MPs BEING BULLIED OVER TAIWAN FUNCTION

United New Zealand leader, Hon Peter Dunne, has reacted angrily to what he describes as official bullying over attendance at a function to celebrate the election of Taiwan's new President.

He has released an e-mail sent from the Minister of Foreign Affairs' office warning MPs about attending the function, sponsored by Taiwan's representative in New Zealand, for fear of upsetting New Zealand's relationship with China.

"This sort of chin-dripping subservience is what we expect from timid bureaucrats, but it is hardly what we could have expected from a Government that says it wants an independent foreign policy, let alone an activist Minister like Mr Goff."

"New Zealand's ongoing cringing, uncritical acceptance of China's position on Taiwan is totally humiliating, and shows that our close relationship with China is really meaningless, if we are too afraid to speak for fear of offending them."

"It is high time New Zealand stood up for the rights of another small nation, and welcomed unequivocally the election of its new President."

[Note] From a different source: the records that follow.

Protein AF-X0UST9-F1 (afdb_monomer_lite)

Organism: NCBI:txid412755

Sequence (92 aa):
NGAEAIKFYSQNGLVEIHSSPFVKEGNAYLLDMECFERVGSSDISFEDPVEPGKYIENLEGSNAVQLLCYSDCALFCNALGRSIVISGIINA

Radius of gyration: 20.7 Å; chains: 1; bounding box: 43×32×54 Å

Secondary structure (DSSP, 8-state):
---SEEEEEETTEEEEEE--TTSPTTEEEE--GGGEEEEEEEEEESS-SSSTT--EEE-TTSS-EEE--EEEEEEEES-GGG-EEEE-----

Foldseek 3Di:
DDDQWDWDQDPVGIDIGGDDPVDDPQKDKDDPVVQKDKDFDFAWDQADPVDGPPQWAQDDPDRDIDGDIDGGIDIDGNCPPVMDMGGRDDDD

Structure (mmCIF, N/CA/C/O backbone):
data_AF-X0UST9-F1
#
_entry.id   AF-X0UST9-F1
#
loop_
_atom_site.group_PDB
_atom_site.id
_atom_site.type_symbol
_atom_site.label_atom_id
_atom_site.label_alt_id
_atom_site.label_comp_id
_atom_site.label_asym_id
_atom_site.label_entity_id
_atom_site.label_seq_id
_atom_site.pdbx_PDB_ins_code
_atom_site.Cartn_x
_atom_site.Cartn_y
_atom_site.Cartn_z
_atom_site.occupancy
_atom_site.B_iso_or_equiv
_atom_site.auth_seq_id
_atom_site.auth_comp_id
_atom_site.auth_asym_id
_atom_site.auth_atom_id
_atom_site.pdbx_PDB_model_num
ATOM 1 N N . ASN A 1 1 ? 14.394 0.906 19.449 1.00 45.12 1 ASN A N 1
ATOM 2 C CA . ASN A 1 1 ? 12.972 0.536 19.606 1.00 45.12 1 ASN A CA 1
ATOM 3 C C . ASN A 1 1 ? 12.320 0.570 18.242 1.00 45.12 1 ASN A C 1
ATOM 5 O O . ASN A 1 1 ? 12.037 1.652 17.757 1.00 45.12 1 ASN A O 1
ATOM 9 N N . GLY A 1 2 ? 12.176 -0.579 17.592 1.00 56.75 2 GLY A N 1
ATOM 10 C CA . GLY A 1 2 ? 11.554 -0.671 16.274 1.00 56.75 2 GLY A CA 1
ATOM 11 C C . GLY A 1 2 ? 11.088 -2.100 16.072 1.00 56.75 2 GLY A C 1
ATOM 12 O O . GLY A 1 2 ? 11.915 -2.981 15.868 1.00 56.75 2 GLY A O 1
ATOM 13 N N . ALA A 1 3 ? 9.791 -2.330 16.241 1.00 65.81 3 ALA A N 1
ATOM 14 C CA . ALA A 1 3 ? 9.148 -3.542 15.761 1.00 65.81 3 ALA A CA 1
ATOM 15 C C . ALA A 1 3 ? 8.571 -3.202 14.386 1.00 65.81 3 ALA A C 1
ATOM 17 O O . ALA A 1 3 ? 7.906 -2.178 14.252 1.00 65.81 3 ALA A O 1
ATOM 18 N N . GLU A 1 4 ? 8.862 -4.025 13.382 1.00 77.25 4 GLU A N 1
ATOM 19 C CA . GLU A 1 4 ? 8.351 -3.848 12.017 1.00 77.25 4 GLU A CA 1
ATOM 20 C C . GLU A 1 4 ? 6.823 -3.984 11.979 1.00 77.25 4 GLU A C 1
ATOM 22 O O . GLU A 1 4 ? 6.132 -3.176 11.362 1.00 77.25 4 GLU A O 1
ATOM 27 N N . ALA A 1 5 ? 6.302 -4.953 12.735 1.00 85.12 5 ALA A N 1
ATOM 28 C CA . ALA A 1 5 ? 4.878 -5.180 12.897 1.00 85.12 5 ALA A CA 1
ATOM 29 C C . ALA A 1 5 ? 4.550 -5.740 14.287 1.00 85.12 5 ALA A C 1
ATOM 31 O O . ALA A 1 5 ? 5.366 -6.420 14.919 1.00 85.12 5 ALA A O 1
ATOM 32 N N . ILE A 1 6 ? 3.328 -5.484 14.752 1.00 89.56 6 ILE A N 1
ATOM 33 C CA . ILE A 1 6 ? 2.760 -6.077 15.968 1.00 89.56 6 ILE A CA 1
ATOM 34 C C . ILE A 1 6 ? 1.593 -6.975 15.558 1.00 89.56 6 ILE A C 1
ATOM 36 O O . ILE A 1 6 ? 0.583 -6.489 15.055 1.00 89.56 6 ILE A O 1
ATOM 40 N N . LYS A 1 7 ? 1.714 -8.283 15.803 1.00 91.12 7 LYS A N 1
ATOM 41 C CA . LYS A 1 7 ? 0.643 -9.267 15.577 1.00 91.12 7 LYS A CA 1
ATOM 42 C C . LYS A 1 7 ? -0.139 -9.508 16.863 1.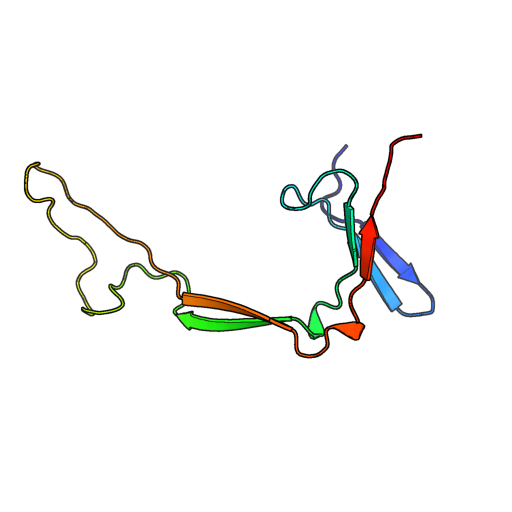00 91.12 7 LYS A C 1
ATOM 44 O O . LYS A 1 7 ? 0.433 -9.928 17.867 1.00 91.12 7 LYS A O 1
ATOM 49 N N . PHE A 1 8 ? -1.445 -9.276 16.819 1.00 89.38 8 PHE A N 1
ATOM 50 C CA . PHE A 1 8 ? -2.368 -9.475 17.928 1.00 89.38 8 PHE A CA 1
ATOM 51 C C . PHE A 1 8 ? -3.411 -10.538 17.579 1.00 89.38 8 PHE A C 1
ATOM 53 O O . PHE A 1 8 ? -4.171 -10.387 16.623 1.00 89.38 8 PHE A O 1
ATOM 60 N N . TYR A 1 9 ? -3.462 -11.605 18.375 1.00 89.56 9 TYR A N 1
ATOM 61 C CA . TYR A 1 9 ? -4.461 -12.663 18.247 1.00 89.56 9 TYR A CA 1
ATOM 62 C C . TYR A 1 9 ? -5.630 -12.380 19.193 1.00 89.56 9 TYR A C 1
ATOM 64 O O . TYR A 1 9 ? -5.445 -12.259 20.403 1.00 89.56 9 TYR A O 1
ATOM 72 N N . SER A 1 10 ? -6.834 -12.302 18.638 1.00 84.56 10 SER A N 1
ATOM 73 C CA . SER A 1 10 ? -8.096 -12.150 19.356 1.00 84.56 10 SER A CA 1
ATOM 74 C C . SER A 1 10 ? -8.986 -13.370 19.128 1.00 84.56 10 SER A C 1
ATOM 76 O O . SER A 1 10 ? -8.780 -14.150 18.200 1.00 84.56 10 SER A O 1
ATOM 78 N N . GLN A 1 11 ? -10.035 -13.510 19.938 1.00 87.81 11 GLN A N 1
ATOM 79 C CA . GLN A 1 11 ? -11.053 -14.548 19.757 1.00 87.81 11 GLN A CA 1
ATOM 80 C C . GLN A 1 11 ? -11.738 -14.465 18.380 1.00 87.81 11 GLN A C 1
ATOM 82 O O . GLN A 1 11 ? -12.173 -15.482 17.848 1.00 87.81 11 GLN A O 1
ATOM 87 N N . ASN A 1 12 ? -11.785 -13.264 17.794 1.00 84.06 12 ASN A N 1
ATOM 88 C CA . ASN A 1 12 ? -12.422 -12.994 16.504 1.00 84.06 12 ASN A CA 1
ATOM 89 C C . ASN A 1 12 ? -11.448 -13.005 15.312 1.00 84.06 12 ASN A C 1
ATOM 91 O O . ASN A 1 12 ? -11.879 -12.730 14.196 1.00 84.06 12 ASN A O 1
ATOM 95 N N . GLY A 1 13 ? -10.155 -13.285 15.520 1.00 84.94 13 GLY A N 1
ATOM 96 C CA . GLY A 1 13 ? -9.171 -13.347 14.436 1.00 84.94 13 GLY A CA 1
ATOM 97 C C . GLY A 1 13 ? -7.820 -12.717 14.768 1.00 84.94 13 GLY A C 1
ATOM 98 O O . GLY A 1 13 ? -7.495 -12.452 15.924 1.00 84.94 13 GLY A O 1
ATOM 99 N N . LEU A 1 14 ? -7.024 -12.492 13.726 1.00 89.31 14 LEU A N 1
ATOM 100 C CA . LEU A 1 14 ? -5.685 -11.911 13.794 1.00 89.31 14 LEU A CA 1
ATOM 101 C C . LEU A 1 14 ? -5.720 -10.467 13.283 1.00 89.31 14 LEU A C 1
ATOM 103 O O . LEU A 1 14 ? -6.284 -10.204 12.226 1.00 89.31 14 LEU A O 1
ATOM 107 N N . VAL A 1 15 ? -5.070 -9.552 14.000 1.00 90.19 15 VAL A N 1
ATOM 108 C CA . VAL A 1 15 ? -4.810 -8.184 13.536 1.00 90.19 15 VAL A CA 1
ATOM 109 C C . VAL A 1 15 ? -3.307 -7.954 13.520 1.00 90.19 15 VAL A C 1
ATOM 111 O O . VAL A 1 15 ? -2.623 -8.241 14.502 1.00 90.19 15 VAL A O 1
ATOM 114 N N . GLU A 1 16 ? -2.788 -7.425 12.416 1.00 92.62 16 GLU A N 1
ATOM 115 C CA . GLU A 1 16 ? -1.385 -7.043 12.286 1.00 92.62 16 GLU A CA 1
ATOM 116 C C . GLU A 1 16 ? -1.272 -5.531 12.096 1.00 92.62 16 GLU A C 1
ATOM 118 O O . GLU A 1 16 ? -1.863 -4.955 11.184 1.00 92.62 16 GLU A O 1
ATOM 123 N N . ILE A 1 17 ? -0.533 -4.883 12.993 1.00 91.50 17 ILE A N 1
ATOM 124 C CA . ILE A 1 17 ? -0.333 -3.437 13.004 1.00 91.50 17 ILE A CA 1
ATOM 125 C C . ILE A 1 17 ? 1.045 -3.146 12.422 1.00 91.50 17 ILE A C 1
ATOM 127 O O . ILE A 1 17 ? 2.049 -3.603 12.967 1.00 91.50 17 ILE A O 1
ATOM 131 N N . HIS A 1 18 ? 1.079 -2.344 11.360 1.00 91.94 18 HIS A N 1
ATOM 132 C CA . HIS A 1 18 ? 2.297 -1.912 10.676 1.00 91.94 18 HIS A CA 1
ATOM 133 C C . HIS A 1 18 ? 2.496 -0.409 10.849 1.00 91.94 18 HIS A C 1
ATOM 135 O O . HIS A 1 18 ? 1.560 0.370 10.654 1.00 91.94 18 HIS A O 1
ATOM 141 N N . SER A 1 19 ? 3.717 0.022 11.169 1.00 90.12 19 SER A N 1
ATOM 142 C CA . SER A 1 19 ? 4.067 1.442 11.075 1.00 90.12 19 SER A CA 1
ATOM 143 C C . SER A 1 19 ? 4.358 1.795 9.616 1.00 90.12 19 SER A C 1
ATOM 145 O O . SER A 1 19 ? 5.238 1.185 9.012 1.00 90.12 19 SER A O 1
ATOM 147 N N . SER A 1 20 ? 3.652 2.776 9.048 1.00 90.69 20 SER A N 1
ATOM 148 C CA . SER A 1 20 ? 3.801 3.150 7.636 1.00 90.69 20 SER A CA 1
ATOM 149 C C . SER A 1 20 ? 4.069 4.649 7.479 1.00 90.69 20 SER A C 1
ATOM 151 O O . SER A 1 20 ? 3.241 5.450 7.914 1.00 90.69 20 SER A O 1
ATOM 153 N N . PRO A 1 21 ? 5.171 5.054 6.817 1.00 91.44 21 PRO A N 1
ATOM 154 C CA . PRO A 1 21 ? 5.458 6.462 6.538 1.00 91.44 21 PRO A CA 1
ATOM 155 C C . PRO A 1 21 ? 4.558 7.050 5.439 1.00 91.44 21 PRO A C 1
ATOM 157 O O . PRO A 1 21 ? 4.559 8.258 5.225 1.00 91.44 21 PRO A O 1
ATOM 160 N N . PHE A 1 22 ? 3.794 6.212 4.732 1.00 92.56 22 PHE A N 1
ATOM 161 C CA . PHE A 1 22 ? 2.863 6.640 3.684 1.00 92.56 22 PHE A CA 1
ATOM 162 C C . PHE A 1 22 ? 1.512 7.108 4.241 1.00 92.56 22 PHE A C 1
ATOM 164 O O . PHE A 1 22 ? 0.697 7.669 3.510 1.00 92.56 22 PHE A O 1
ATOM 171 N N . VAL A 1 23 ? 1.254 6.870 5.529 1.00 92.56 23 VAL A N 1
ATOM 172 C CA . VAL A 1 23 ? 0.022 7.278 6.203 1.00 92.56 23 VAL A CA 1
ATOM 173 C C . VAL A 1 23 ? 0.227 8.644 6.848 1.00 92.56 23 VAL A C 1
ATOM 175 O O . VAL A 1 23 ? 1.202 8.870 7.560 1.00 92.56 23 VAL A O 1
ATOM 178 N N . LYS A 1 24 ? -0.712 9.566 6.604 1.00 92.38 24 LYS A N 1
ATOM 179 C CA . LYS A 1 24 ? -0.694 10.898 7.216 1.00 92.38 24 LYS A CA 1
ATOM 180 C C . LYS A 1 24 ? -0.711 10.788 8.744 1.00 92.38 24 LYS A C 1
ATOM 182 O O . LYS A 1 24 ? -1.512 10.037 9.299 1.00 92.38 24 LYS A O 1
ATOM 187 N N . GLU A 1 25 ? 0.106 11.606 9.403 1.00 91.31 25 GLU A N 1
ATOM 188 C CA . GLU A 1 25 ? 0.113 11.726 10.862 1.00 91.31 25 GLU A CA 1
ATOM 189 C C . GLU A 1 25 ? -1.298 11.982 11.416 1.00 91.31 25 GLU A C 1
ATOM 191 O O . GLU A 1 25 ? -2.086 12.754 10.858 1.00 91.31 25 GLU A O 1
ATOM 196 N N . GLY A 1 26 ? -1.617 11.297 12.513 1.00 92.00 26 GLY A N 1
ATOM 197 C CA . GLY A 1 26 ? -2.922 11.357 13.160 1.00 92.00 26 GLY A CA 1
ATOM 198 C C . GLY A 1 26 ? -3.999 10.473 12.530 1.00 92.00 26 GLY A C 1
ATOM 199 O O . GLY A 1 26 ? -5.118 10.438 13.046 1.00 92.00 26 GLY A O 1
ATOM 200 N N . ASN A 1 27 ? -3.673 9.736 11.465 1.00 94.75 27 ASN A N 1
ATOM 201 C CA . ASN A 1 27 ? -4.557 8.748 10.861 1.00 94.75 27 ASN A CA 1
ATOM 202 C C . ASN A 1 27 ? -3.979 7.331 10.959 1.00 94.75 27 ASN A C 1
ATOM 204 O O . ASN A 1 27 ? 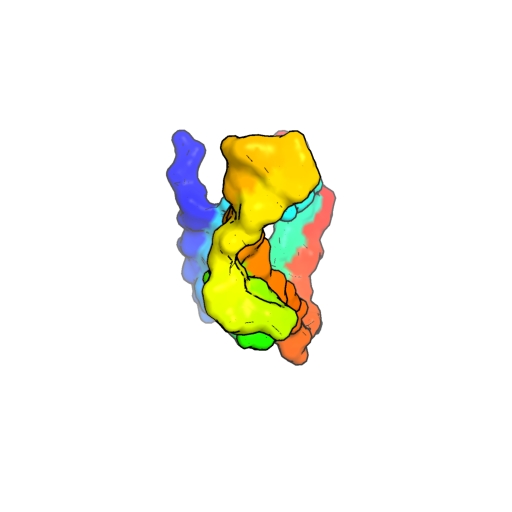-2.768 7.127 10.997 1.00 94.75 27 ASN A O 1
ATOM 208 N N . ALA A 1 28 ? -4.868 6.346 10.947 1.00 94.62 28 ALA A N 1
ATOM 209 C CA . ALA A 1 28 ? -4.551 4.943 10.734 1.00 94.62 28 ALA A CA 1
ATOM 210 C C . ALA A 1 28 ? -5.649 4.295 9.882 1.00 94.62 28 ALA A C 1
ATOM 212 O O . ALA A 1 28 ? -6.795 4.747 9.870 1.00 94.62 28 ALA A O 1
ATOM 213 N N . TYR A 1 29 ? -5.299 3.227 9.172 1.00 94.38 29 TYR A N 1
ATOM 214 C CA . TYR A 1 29 ? -6.225 2.495 8.313 1.00 94.38 29 TYR A CA 1
ATOM 215 C C . TYR A 1 29 ? -6.275 1.040 8.758 1.00 94.38 29 TYR A C 1
ATOM 217 O O . TYR A 1 29 ? -5.248 0.365 8.785 1.00 94.38 29 TYR A O 1
ATOM 225 N N . LEU A 1 30 ? -7.470 0.563 9.101 1.00 93.69 30 LEU A N 1
ATOM 226 C CA . LEU A 1 30 ? -7.727 -0.859 9.279 1.00 93.69 30 LEU A CA 1
ATOM 227 C C . LEU A 1 30 ? -8.275 -1.388 7.957 1.00 93.69 30 LEU A C 1
ATOM 229 O O . LEU A 1 30 ? -9.384 -1.032 7.557 1.00 93.69 30 LEU A O 1
ATOM 233 N N . LEU A 1 31 ? -7.468 -2.188 7.271 1.00 93.50 31 LEU A N 1
ATOM 234 C CA . LEU A 1 31 ? -7.759 -2.673 5.929 1.00 93.50 31 LEU A CA 1
ATOM 235 C C . LEU A 1 31 ? -7.981 -4.183 5.958 1.00 93.50 31 LEU A C 1
ATOM 237 O O . LEU A 1 31 ? -7.186 -4.921 6.540 1.00 93.50 31 LEU A O 1
ATOM 241 N N . ASP A 1 32 ? -9.044 -4.630 5.297 1.00 93.19 32 ASP A N 1
ATOM 242 C CA . ASP A 1 32 ? -9.223 -6.039 4.950 1.00 93.19 32 ASP A CA 1
ATOM 243 C C . ASP A 1 32 ? -8.428 -6.324 3.671 1.00 93.19 32 ASP A C 1
ATOM 245 O O . ASP A 1 32 ? -8.893 -6.052 2.563 1.00 93.19 32 ASP A O 1
ATOM 249 N N . MET A 1 33 ? -7.200 -6.819 3.835 1.00 91.62 33 MET A N 1
ATOM 250 C CA . MET A 1 33 ? -6.259 -7.028 2.730 1.00 91.62 33 MET A CA 1
ATOM 251 C C . MET A 1 33 ? -6.763 -8.036 1.691 1.00 91.62 33 MET A C 1
ATOM 253 O O . MET A 1 33 ? -6.338 -7.962 0.544 1.00 91.62 33 MET A O 1
ATOM 257 N N . GLU A 1 34 ? -7.688 -8.933 2.049 1.00 92.38 34 GLU A N 1
ATOM 258 C CA . GLU A 1 34 ? -8.277 -9.896 1.107 1.00 92.38 34 GLU A CA 1
ATOM 259 C C . GLU A 1 34 ? -9.199 -9.224 0.078 1.00 92.38 34 GLU A C 1
ATOM 261 O O . GLU A 1 34 ? -9.477 -9.788 -0.979 1.00 92.38 34 GLU A O 1
ATOM 266 N N . CYS A 1 35 ? -9.677 -8.011 0.371 1.00 94.69 35 CYS A N 1
ATOM 267 C CA . CYS A 1 35 ? -10.572 -7.262 -0.508 1.00 94.69 35 CYS A CA 1
ATOM 268 C C . CYS A 1 35 ? -9.838 -6.353 -1.497 1.00 94.69 35 CYS A C 1
ATOM 270 O O . CYS A 1 35 ? -10.489 -5.756 -2.359 1.00 94.69 35 CYS A O 1
ATOM 272 N N . PHE A 1 36 ? -8.519 -6.205 -1.356 1.00 94.25 36 PHE A N 1
ATOM 273 C CA . PHE A 1 36 ? -7.699 -5.359 -2.215 1.00 94.25 36 PHE A CA 1
ATOM 274 C C . PHE A 1 36 ? -6.921 -6.197 -3.223 1.00 94.25 36 PHE A C 1
ATOM 276 O O . PHE A 1 36 ? -6.235 -7.151 -2.866 1.00 94.25 36 PHE A O 1
ATOM 283 N N . GLU A 1 37 ? -6.968 -5.785 -4.484 1.00 94.00 37 GLU A N 1
ATOM 284 C CA . GLU A 1 37 ? -6.199 -6.397 -5.562 1.00 94.00 37 GLU A CA 1
ATOM 285 C C . GLU A 1 37 ? -5.524 -5.331 -6.427 1.00 94.00 37 GLU A C 1
ATOM 287 O O . GLU A 1 37 ? -6.018 -4.208 -6.582 1.00 94.00 37 GLU A O 1
ATOM 292 N N . ARG A 1 38 ? -4.360 -5.679 -6.984 1.00 92.56 38 ARG A N 1
ATOM 293 C CA . ARG A 1 38 ? -3.665 -4.846 -7.966 1.00 92.56 38 ARG A CA 1
ATOM 294 C C . ARG A 1 38 ? -4.160 -5.235 -9.354 1.00 92.56 38 ARG A C 1
ATOM 296 O O . ARG A 1 38 ? -3.940 -6.361 -9.786 1.00 92.56 38 ARG A O 1
ATOM 303 N N . VAL A 1 39 ? -4.805 -4.300 -10.041 1.00 93.06 39 VAL A N 1
ATOM 304 C CA . VAL A 1 39 ? -5.329 -4.479 -11.399 1.00 93.06 39 VAL A CA 1
ATOM 305 C C . VAL A 1 39 ? -4.501 -3.627 -12.344 1.00 93.06 39 VAL A C 1
ATOM 307 O O . VAL A 1 39 ? -4.287 -2.450 -12.079 1.00 93.06 39 VAL A O 1
ATOM 310 N N . GLY A 1 40 ? -4.022 -4.196 -13.440 1.00 89.75 40 GLY A N 1
ATOM 311 C CA . GLY A 1 40 ? -3.146 -3.481 -14.356 1.00 89.75 40 GLY A CA 1
ATOM 312 C C . GLY A 1 40 ? -2.673 -4.365 -15.493 1.00 89.75 40 GLY A C 1
ATOM 313 O O . GLY A 1 40 ? -2.738 -5.592 -15.385 1.00 89.75 40 GLY A O 1
ATOM 314 N N . SER A 1 41 ? -2.239 -3.750 -16.591 1.00 85.75 41 SER A N 1
ATOM 315 C CA . SER A 1 41 ? -1.745 -4.493 -17.754 1.00 85.75 41 SER A CA 1
ATOM 316 C C . SER A 1 41 ? -0.294 -4.951 -17.604 1.00 85.75 41 SER A C 1
ATOM 318 O O . SER A 1 41 ? 0.068 -5.991 -18.153 1.00 85.75 41 SER A O 1
ATOM 320 N N . SER A 1 42 ? 0.524 -4.216 -16.844 1.00 84.12 42 SER A N 1
ATOM 321 C CA . SER A 1 42 ? 1.939 -4.527 -16.644 1.00 84.12 42 SER A CA 1
ATOM 322 C C . SER A 1 42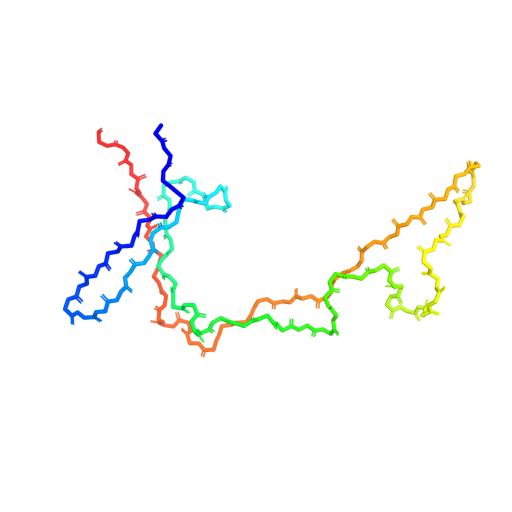 ? 2.425 -4.099 -15.266 1.00 84.12 42 SER A C 1
ATOM 324 O O . SER A 1 42 ? 2.183 -2.979 -14.813 1.00 84.12 42 SER A O 1
ATOM 326 N N . ASP A 1 43 ? 3.214 -4.973 -14.648 1.00 84.94 43 ASP A N 1
ATOM 327 C CA . ASP A 1 43 ? 4.060 -4.619 -13.513 1.00 84.94 43 ASP A CA 1
ATOM 328 C C . ASP A 1 43 ? 5.215 -3.699 -13.954 1.00 84.94 43 ASP A C 1
ATOM 330 O O . ASP A 1 43 ? 5.276 -3.243 -15.099 1.00 84.94 43 ASP A O 1
ATOM 334 N N . ILE A 1 44 ? 6.139 -3.429 -13.028 1.00 88.31 44 ILE A N 1
ATOM 335 C CA . ILE A 1 44 ? 7.347 -2.638 -13.270 1.00 88.31 44 ILE A CA 1
ATOM 336 C C . ILE A 1 44 ? 8.160 -3.278 -14.403 1.00 88.31 44 ILE A C 1
ATOM 338 O O . ILE A 1 44 ? 8.700 -4.374 -14.245 1.00 88.31 44 ILE A O 1
ATOM 342 N N . SER A 1 45 ? 8.263 -2.571 -15.524 1.00 86.69 45 SER A N 1
ATOM 343 C CA . SER A 1 45 ? 8.966 -3.001 -16.727 1.00 86.69 45 SER A CA 1
ATOM 344 C C . SER A 1 45 ? 9.793 -1.860 -17.319 1.00 86.69 45 SER A C 1
ATOM 346 O O . SER A 1 45 ? 9.437 -0.690 -17.213 1.00 86.69 45 SER A O 1
ATOM 348 N N . PHE A 1 46 ? 10.904 -2.209 -17.964 1.00 86.38 46 PHE A N 1
ATOM 349 C CA . PHE A 1 46 ? 11.694 -1.283 -18.786 1.00 86.38 46 PHE A CA 1
ATOM 350 C C . PHE A 1 46 ? 11.311 -1.357 -20.271 1.00 86.38 46 PHE A C 1
ATOM 352 O O . PHE A 1 46 ? 11.985 -0.765 -21.110 1.00 86.38 46 PHE A O 1
ATOM 359 N N . GLU A 1 47 ? 10.277 -2.128 -20.609 1.00 83.50 47 GLU A N 1
ATOM 360 C CA . GLU A 1 47 ? 9.717 -2.158 -21.955 1.00 83.50 47 GLU A CA 1
ATOM 361 C C . GLU A 1 47 ? 8.833 -0.933 -22.179 1.00 83.50 47 GLU A C 1
ATOM 363 O O . GLU A 1 47 ? 7.997 -0.592 -21.338 1.00 83.50 47 GLU A O 1
ATOM 368 N N . ASP A 1 48 ? 9.011 -0.286 -23.328 1.00 80.69 48 ASP A N 1
ATOM 369 C CA . ASP A 1 48 ? 8.110 0.771 -23.761 1.00 80.69 48 ASP A CA 1
ATOM 370 C C . ASP A 1 48 ? 6.702 0.182 -24.019 1.00 80.69 48 ASP A C 1
ATOM 372 O O . ASP A 1 48 ? 6.570 -0.796 -24.766 1.00 80.69 48 ASP A O 1
ATOM 376 N N . PRO A 1 49 ? 5.639 0.749 -23.411 1.00 77.88 49 PRO A N 1
ATOM 377 C CA . PRO A 1 49 ? 4.276 0.233 -23.544 1.00 77.88 49 PRO A CA 1
ATOM 378 C C . PRO A 1 49 ? 3.683 0.410 -24.954 1.00 77.88 49 PRO A C 1
ATOM 380 O O . PRO A 1 49 ? 2.650 -0.185 -25.263 1.00 77.88 49 PRO A O 1
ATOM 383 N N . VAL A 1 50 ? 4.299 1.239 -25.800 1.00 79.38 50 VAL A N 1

"I will be attending the celebration function without any hesitation, and will be ignoring completely the grovelling position Mr Goff and his advisers want to adopt," he says.

ENDS

Peter Dunne Subject: FW: TAIWAN: RECEPTION FOR PRESIDENTIAL INAUGURATION -

---Original Message-----
From: James Bews-Hair
Sent: Friday, 5 May 2000 02:51 PM
To: SPSM@mx.parliament.govt.nz; All.Exec.Secs-All@mx.parliament.govt.nz;
Labour.Exec.Secs-All@mx.parliament.govt.nz Subject: RE: TAIWAN: RECEPTION
FOR PRESIDENTIAL INAUGURATION

Please note the following advise from the Minister of Foreign Affairs and Trade on these invitations: "Ministers, MPs, and officials have been invited to a reception being hosted by the Director of the Taipei Economic and Cultural Office, Frank Lin, to celebrate the inauguration of Chen Shui-bian as President of the Republic of China. "Under our "One China" policy the New Zealand Government has agreed not to have official contact with Taiwan. China accepts, however, that we should be free to develop economic and cultural links. "The inauguration of Chen Shui-bian, however, is a purely political function. The event is presented as a "Republic of China" occasion - a status that New Zealand has rejected in terms of our 'One China' policy. There is no economic or cultural dimension that can be identified to bring it within the bounds of what we have agreed we should pursue with Taiwan. Attendance by >Ministers or officials at this reception would imply some measure of support for the "Republic of China". Consequently it would be inappropriate for there to be ministerial or official attendance at the function. Ministers and officials who have received such invitations should therefore not attend. Members of Parliament are free to make personal decisions on whether they wish to attend in their personal capacities."